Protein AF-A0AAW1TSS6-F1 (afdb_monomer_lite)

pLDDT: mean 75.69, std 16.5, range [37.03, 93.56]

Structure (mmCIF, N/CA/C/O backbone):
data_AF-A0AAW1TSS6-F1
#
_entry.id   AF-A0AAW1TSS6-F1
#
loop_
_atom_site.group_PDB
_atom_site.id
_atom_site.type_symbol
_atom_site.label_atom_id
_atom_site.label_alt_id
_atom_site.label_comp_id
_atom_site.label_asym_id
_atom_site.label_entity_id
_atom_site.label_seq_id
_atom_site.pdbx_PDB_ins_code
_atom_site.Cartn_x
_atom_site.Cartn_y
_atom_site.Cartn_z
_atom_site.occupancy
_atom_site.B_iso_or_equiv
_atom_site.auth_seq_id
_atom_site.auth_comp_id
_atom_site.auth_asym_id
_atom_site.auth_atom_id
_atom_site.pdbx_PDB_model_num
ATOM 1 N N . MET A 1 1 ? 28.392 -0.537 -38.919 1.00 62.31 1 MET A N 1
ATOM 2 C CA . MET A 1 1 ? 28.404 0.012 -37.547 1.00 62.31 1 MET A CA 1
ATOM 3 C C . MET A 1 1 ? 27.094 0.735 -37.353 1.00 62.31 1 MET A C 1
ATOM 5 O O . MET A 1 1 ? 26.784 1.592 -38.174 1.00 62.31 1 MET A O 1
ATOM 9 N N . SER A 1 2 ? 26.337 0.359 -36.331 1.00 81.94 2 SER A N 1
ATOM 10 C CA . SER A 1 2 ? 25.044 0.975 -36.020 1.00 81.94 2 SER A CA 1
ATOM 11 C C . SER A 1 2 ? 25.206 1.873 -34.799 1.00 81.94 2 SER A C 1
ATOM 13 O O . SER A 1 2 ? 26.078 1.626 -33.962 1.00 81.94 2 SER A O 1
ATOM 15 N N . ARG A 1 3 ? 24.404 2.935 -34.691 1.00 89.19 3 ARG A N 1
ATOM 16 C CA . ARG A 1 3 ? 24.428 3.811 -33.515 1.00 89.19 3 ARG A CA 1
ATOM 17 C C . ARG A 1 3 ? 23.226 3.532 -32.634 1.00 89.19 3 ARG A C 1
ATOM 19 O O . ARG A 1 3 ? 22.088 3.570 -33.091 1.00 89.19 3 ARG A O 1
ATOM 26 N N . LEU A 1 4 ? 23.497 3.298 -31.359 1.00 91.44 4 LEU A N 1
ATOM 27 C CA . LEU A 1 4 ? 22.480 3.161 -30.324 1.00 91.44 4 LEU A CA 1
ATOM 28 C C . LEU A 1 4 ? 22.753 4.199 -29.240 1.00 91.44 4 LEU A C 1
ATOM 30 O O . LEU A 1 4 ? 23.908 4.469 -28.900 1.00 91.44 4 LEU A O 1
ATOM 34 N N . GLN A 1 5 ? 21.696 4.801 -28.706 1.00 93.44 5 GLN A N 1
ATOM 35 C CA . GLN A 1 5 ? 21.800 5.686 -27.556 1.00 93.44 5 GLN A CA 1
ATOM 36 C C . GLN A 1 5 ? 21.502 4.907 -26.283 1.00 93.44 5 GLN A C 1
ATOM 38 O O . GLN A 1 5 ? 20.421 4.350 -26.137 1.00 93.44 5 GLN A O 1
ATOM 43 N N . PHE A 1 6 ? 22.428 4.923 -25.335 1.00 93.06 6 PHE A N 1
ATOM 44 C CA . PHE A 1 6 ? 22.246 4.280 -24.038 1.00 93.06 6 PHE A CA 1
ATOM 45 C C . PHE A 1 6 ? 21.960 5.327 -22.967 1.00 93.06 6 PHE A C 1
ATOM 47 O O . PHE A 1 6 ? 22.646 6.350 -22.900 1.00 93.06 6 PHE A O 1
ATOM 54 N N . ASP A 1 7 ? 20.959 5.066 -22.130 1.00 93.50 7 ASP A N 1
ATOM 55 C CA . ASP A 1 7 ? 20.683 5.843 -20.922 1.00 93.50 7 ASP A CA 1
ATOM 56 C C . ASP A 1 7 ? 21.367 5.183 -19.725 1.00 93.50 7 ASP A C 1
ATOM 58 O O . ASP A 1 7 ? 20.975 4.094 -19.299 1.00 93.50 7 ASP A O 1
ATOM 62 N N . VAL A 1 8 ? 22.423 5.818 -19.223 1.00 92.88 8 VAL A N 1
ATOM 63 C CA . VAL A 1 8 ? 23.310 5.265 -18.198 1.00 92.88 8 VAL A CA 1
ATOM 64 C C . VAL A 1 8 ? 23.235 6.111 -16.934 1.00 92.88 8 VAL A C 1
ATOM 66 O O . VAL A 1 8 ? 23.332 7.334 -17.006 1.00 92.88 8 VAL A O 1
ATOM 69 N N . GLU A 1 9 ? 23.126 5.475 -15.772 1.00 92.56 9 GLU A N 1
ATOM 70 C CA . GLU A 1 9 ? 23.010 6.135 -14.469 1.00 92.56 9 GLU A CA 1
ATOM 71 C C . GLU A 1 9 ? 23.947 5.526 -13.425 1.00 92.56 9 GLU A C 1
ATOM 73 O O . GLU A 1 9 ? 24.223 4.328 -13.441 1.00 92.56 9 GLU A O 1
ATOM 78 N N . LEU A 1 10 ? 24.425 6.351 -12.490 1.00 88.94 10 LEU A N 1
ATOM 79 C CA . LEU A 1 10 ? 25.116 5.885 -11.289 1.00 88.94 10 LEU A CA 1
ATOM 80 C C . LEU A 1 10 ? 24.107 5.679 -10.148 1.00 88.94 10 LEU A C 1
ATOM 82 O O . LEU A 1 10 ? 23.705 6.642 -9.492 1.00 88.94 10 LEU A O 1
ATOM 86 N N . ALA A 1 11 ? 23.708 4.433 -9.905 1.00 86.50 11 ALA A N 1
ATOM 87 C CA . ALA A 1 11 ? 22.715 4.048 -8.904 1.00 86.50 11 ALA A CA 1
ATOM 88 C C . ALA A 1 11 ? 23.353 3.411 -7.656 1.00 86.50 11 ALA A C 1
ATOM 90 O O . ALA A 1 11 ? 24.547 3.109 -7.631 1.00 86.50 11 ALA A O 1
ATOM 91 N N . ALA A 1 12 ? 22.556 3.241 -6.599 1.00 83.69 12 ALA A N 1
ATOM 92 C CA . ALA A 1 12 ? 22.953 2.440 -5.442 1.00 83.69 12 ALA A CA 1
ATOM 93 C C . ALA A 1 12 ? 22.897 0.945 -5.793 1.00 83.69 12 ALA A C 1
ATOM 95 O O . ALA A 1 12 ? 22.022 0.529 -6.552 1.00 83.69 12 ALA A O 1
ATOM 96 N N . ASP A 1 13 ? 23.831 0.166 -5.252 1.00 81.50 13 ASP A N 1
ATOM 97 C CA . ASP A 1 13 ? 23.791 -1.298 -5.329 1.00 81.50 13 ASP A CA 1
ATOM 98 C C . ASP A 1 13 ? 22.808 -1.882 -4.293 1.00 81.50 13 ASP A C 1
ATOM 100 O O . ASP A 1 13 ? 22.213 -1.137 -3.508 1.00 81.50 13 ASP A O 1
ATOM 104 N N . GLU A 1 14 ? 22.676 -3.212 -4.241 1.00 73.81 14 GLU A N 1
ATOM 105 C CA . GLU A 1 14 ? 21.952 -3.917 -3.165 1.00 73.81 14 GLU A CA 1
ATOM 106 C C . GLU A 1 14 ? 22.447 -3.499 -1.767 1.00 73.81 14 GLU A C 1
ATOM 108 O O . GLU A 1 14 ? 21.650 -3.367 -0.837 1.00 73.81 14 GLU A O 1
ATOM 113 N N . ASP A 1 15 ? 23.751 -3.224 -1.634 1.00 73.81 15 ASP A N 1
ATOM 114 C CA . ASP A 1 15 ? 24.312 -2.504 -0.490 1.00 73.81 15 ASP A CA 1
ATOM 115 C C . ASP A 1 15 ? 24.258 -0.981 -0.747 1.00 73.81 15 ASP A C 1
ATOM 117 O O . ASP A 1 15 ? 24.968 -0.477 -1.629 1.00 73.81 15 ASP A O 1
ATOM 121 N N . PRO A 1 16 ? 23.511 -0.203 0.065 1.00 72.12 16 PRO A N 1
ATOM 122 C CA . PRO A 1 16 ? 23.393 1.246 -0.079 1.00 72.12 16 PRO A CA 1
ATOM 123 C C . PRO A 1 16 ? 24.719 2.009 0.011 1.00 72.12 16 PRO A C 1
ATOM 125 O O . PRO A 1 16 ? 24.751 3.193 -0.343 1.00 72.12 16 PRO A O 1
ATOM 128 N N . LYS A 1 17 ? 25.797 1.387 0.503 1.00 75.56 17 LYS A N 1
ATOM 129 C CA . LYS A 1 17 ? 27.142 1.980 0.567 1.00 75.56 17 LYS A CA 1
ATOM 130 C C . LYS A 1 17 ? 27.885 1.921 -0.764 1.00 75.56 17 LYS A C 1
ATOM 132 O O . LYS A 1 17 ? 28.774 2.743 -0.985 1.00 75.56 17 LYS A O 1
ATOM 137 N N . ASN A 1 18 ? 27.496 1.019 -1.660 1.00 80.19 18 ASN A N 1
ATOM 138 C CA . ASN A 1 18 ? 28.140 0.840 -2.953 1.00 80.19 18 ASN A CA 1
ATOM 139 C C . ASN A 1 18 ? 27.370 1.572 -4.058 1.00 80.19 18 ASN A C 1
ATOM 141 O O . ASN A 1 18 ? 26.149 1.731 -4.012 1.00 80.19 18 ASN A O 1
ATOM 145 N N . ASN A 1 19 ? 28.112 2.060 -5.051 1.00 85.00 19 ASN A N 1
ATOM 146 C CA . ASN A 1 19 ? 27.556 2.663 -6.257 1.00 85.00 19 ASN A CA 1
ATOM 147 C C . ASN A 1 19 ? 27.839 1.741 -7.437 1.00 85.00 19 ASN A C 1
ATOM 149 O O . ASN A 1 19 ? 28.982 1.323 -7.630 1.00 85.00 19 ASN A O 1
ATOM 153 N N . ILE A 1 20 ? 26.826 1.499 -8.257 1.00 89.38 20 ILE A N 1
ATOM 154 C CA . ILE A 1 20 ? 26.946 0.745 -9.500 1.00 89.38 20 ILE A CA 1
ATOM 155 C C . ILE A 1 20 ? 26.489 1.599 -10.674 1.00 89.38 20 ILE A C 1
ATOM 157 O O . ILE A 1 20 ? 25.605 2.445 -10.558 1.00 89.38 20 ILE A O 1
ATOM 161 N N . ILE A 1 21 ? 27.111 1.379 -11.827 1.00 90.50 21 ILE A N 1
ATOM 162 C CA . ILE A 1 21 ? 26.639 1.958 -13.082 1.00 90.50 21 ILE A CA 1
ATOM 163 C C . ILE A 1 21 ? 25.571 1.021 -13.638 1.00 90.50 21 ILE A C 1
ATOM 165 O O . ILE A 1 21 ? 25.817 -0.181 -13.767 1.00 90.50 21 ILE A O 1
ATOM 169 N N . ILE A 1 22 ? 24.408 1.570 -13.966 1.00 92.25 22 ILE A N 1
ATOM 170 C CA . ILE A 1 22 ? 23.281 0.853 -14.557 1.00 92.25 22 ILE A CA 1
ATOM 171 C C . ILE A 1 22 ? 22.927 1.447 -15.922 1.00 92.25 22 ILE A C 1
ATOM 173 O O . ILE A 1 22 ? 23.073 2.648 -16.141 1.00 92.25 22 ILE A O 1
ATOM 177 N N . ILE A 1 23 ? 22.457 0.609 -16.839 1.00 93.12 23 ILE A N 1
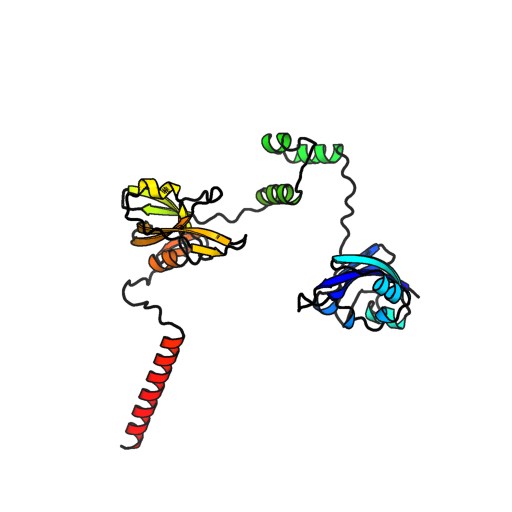
ATOM 178 C CA . ILE A 1 23 ? 21.968 0.976 -18.165 1.00 93.12 23 ILE A CA 1
ATOM 179 C C . ILE A 1 23 ? 20.454 0.772 -18.151 1.00 93.12 23 ILE A C 1
ATOM 181 O O . ILE A 1 23 ? 19.974 -0.351 -18.043 1.00 93.12 23 ILE A O 1
ATOM 185 N N . LYS A 1 24 ? 19.692 1.864 -18.206 1.00 91.81 24 LYS A N 1
ATOM 186 C CA . LYS A 1 24 ? 18.231 1.841 -18.042 1.00 91.81 24 LYS A CA 1
ATOM 187 C C . LYS A 1 24 ? 17.499 1.522 -19.337 1.00 91.81 24 LYS A C 1
ATOM 189 O O . LYS A 1 24 ? 16.493 0.816 -19.328 1.00 91.81 24 LYS A O 1
ATOM 194 N N . SER A 1 25 ? 17.966 2.097 -20.441 1.00 92.38 25 SER A N 1
ATOM 195 C CA . SER A 1 25 ? 17.287 1.986 -21.729 1.00 92.38 25 SER A CA 1
ATOM 196 C C . SER A 1 25 ? 18.235 2.154 -22.907 1.00 92.38 25 SER A C 1
ATOM 198 O O . SER A 1 25 ? 19.341 2.689 -22.768 1.00 92.38 25 SER A O 1
ATOM 200 N N . ILE A 1 26 ? 17.762 1.703 -24.065 1.00 93.31 26 ILE A N 1
ATOM 201 C CA . ILE A 1 26 ? 18.436 1.786 -25.356 1.00 93.31 26 ILE A CA 1
ATOM 202 C C . ILE A 1 26 ? 17.492 2.483 -26.329 1.00 93.31 26 ILE A C 1
ATOM 204 O O . ILE A 1 26 ? 16.336 2.097 -26.442 1.00 93.31 26 ILE A O 1
ATOM 208 N N . THR A 1 27 ? 17.958 3.506 -27.033 1.00 91.69 27 THR A N 1
ATOM 209 C CA . THR A 1 27 ? 17.177 4.212 -28.056 1.00 91.69 27 THR A CA 1
ATOM 210 C C . THR A 1 27 ? 17.816 3.996 -29.420 1.00 91.69 27 THR A C 1
ATOM 212 O O . THR A 1 27 ? 19.021 4.213 -29.589 1.00 91.69 27 THR A O 1
ATOM 215 N N . LYS A 1 28 ? 17.014 3.544 -30.387 1.00 89.62 28 LYS A N 1
ATOM 216 C CA . LYS A 1 28 ? 17.421 3.394 -31.791 1.00 89.62 28 LYS A CA 1
ATOM 217 C C . LYS A 1 28 ? 17.474 4.761 -32.485 1.00 89.62 28 LYS A C 1
ATOM 219 O O . LYS A 1 28 ? 16.904 5.740 -32.006 1.00 89.62 28 LYS A O 1
ATOM 224 N N . GLU A 1 29 ? 18.121 4.834 -33.651 1.00 86.38 29 GLU A N 1
ATOM 225 C CA . GLU A 1 29 ? 18.180 6.068 -34.460 1.00 86.38 29 GLU A CA 1
ATOM 226 C C . GLU A 1 29 ? 16.792 6.593 -34.873 1.00 86.38 29 GLU A C 1
ATOM 228 O O . GLU A 1 29 ? 16.617 7.794 -35.049 1.00 86.38 29 GLU A O 1
ATOM 233 N N . ASN A 1 30 ? 15.789 5.714 -34.961 1.00 82.44 30 ASN A N 1
ATOM 234 C CA . ASN A 1 30 ? 14.398 6.083 -35.238 1.00 82.44 30 ASN A CA 1
ATOM 235 C C . ASN A 1 30 ? 13.664 6.719 -34.036 1.00 82.44 30 ASN A C 1
ATOM 237 O O . ASN A 1 30 ? 12.478 7.022 -34.140 1.00 82.44 30 ASN A O 1
ATOM 241 N N . GLY A 1 31 ? 14.341 6.910 -32.898 1.00 83.00 31 GLY A N 1
ATOM 242 C CA . GLY A 1 31 ? 13.784 7.523 -31.689 1.00 83.00 31 GLY A CA 1
ATOM 243 C C . GLY A 1 31 ? 13.017 6.562 -30.779 1.00 83.00 31 GLY A C 1
ATOM 244 O O . GLY A 1 31 ? 12.619 6.955 -29.680 1.00 83.00 31 GLY A O 1
ATOM 245 N N . ILE A 1 32 ? 12.844 5.299 -31.181 1.00 87.12 32 ILE A N 1
ATOM 246 C CA . ILE A 1 32 ? 12.164 4.294 -30.362 1.00 87.12 32 ILE A CA 1
ATOM 247 C C . ILE A 1 32 ? 13.080 3.873 -29.213 1.00 87.12 32 ILE A C 1
ATOM 249 O O . ILE A 1 32 ? 14.233 3.487 -29.427 1.00 87.12 32 ILE A O 1
ATOM 253 N N . THR A 1 33 ? 12.562 3.969 -27.989 1.00 90.88 33 THR A N 1
ATOM 254 C CA . THR A 1 33 ? 13.284 3.653 -26.751 1.00 90.88 33 THR A CA 1
ATOM 255 C C . THR A 1 33 ? 12.826 2.303 -26.212 1.00 90.88 33 THR A C 1
ATOM 257 O O . THR A 1 33 ? 11.633 2.040 -26.164 1.00 90.88 33 THR A O 1
ATOM 260 N N . TYR A 1 34 ? 13.755 1.478 -25.745 1.00 91.25 34 TYR A N 1
ATOM 261 C CA . TYR A 1 34 ? 13.506 0.147 -25.202 1.00 91.25 34 TYR A CA 1
ATOM 262 C C . TYR A 1 34 ? 14.079 0.036 -23.789 1.00 91.25 34 TYR A C 1
ATOM 264 O O . TYR A 1 34 ? 15.210 0.464 -23.540 1.00 91.25 34 TYR A O 1
ATOM 272 N N . LEU A 1 35 ? 13.314 -0.526 -22.854 1.00 91.56 35 LEU A N 1
ATOM 273 C CA . LEU A 1 35 ? 13.741 -0.726 -21.467 1.00 91.56 35 LEU A CA 1
ATOM 274 C C . LEU A 1 35 ? 14.587 -1.980 -21.312 1.00 91.56 35 LEU A C 1
ATOM 276 O O . LEU A 1 35 ? 14.211 -3.050 -21.785 1.00 91.56 35 LEU A O 1
ATOM 280 N N . ILE A 1 36 ? 15.672 -1.859 -20.548 1.00 90.62 36 ILE A N 1
ATOM 281 C CA . ILE A 1 36 ? 16.430 -3.014 -20.069 1.00 90.62 36 ILE A CA 1
ATOM 282 C C . ILE A 1 36 ? 15.808 -3.475 -18.738 1.00 90.62 36 ILE A C 1
ATOM 284 O O . ILE A 1 36 ? 15.646 -2.647 -17.834 1.00 90.62 36 ILE A O 1
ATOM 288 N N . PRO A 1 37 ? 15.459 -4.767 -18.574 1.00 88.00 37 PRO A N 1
* * * * *
— WHAT IS EXPECTED —
The reply should hold only the lines of the listing above starting at the line containing "ATOM 122 C CA" and ending at the line containing "ATOM 139 C C", exactly as written.

— WRITTEN RESPONSE —
ATOM 122 C CA . PRO A 1 16 ? 23.393 1.246 -0.079 1.00 72.12 16 PRO A CA 1
ATOM 123 C C . PRO A 1 16 ? 24.719 2.009 0.011 1.00 72.12 16 PRO A C 1
ATOM 125 O O . PRO A 1 16 ? 24.751 3.193 -0.343 1.00 72.12 16 PRO A O 1
ATOM 128 N N . LYS A 1 17 ? 25.797 1.387 0.503 1.00 75.56 17 LYS A N 1
ATOM 129 C CA . LYS A 1 17 ? 27.142 1.980 0.567 1.00 75.56 17 LYS A CA 1
ATOM 130 C C . LYS A 1 17 ? 27.885 1.921 -0.764 1.00 75.56 17 LYS A C 1
ATOM 132 O O . LYS A 1 17 ? 28.774 2.743 -0.985 1.00 75.56 17 LYS A O 1
ATOM 137 N N . ASN A 1 18 ? 27.496 1.019 -1.660 1.00 80.19 18 ASN A N 1
ATOM 138 C CA . ASN A 1 18 ? 28.140 0.840 -2.953 1.00 80.19 18 ASN A CA 1
ATOM 139 C C . ASN A 1 18 ? 27.370 1.572 -4.058 1.00 80.19 18 ASN A C 1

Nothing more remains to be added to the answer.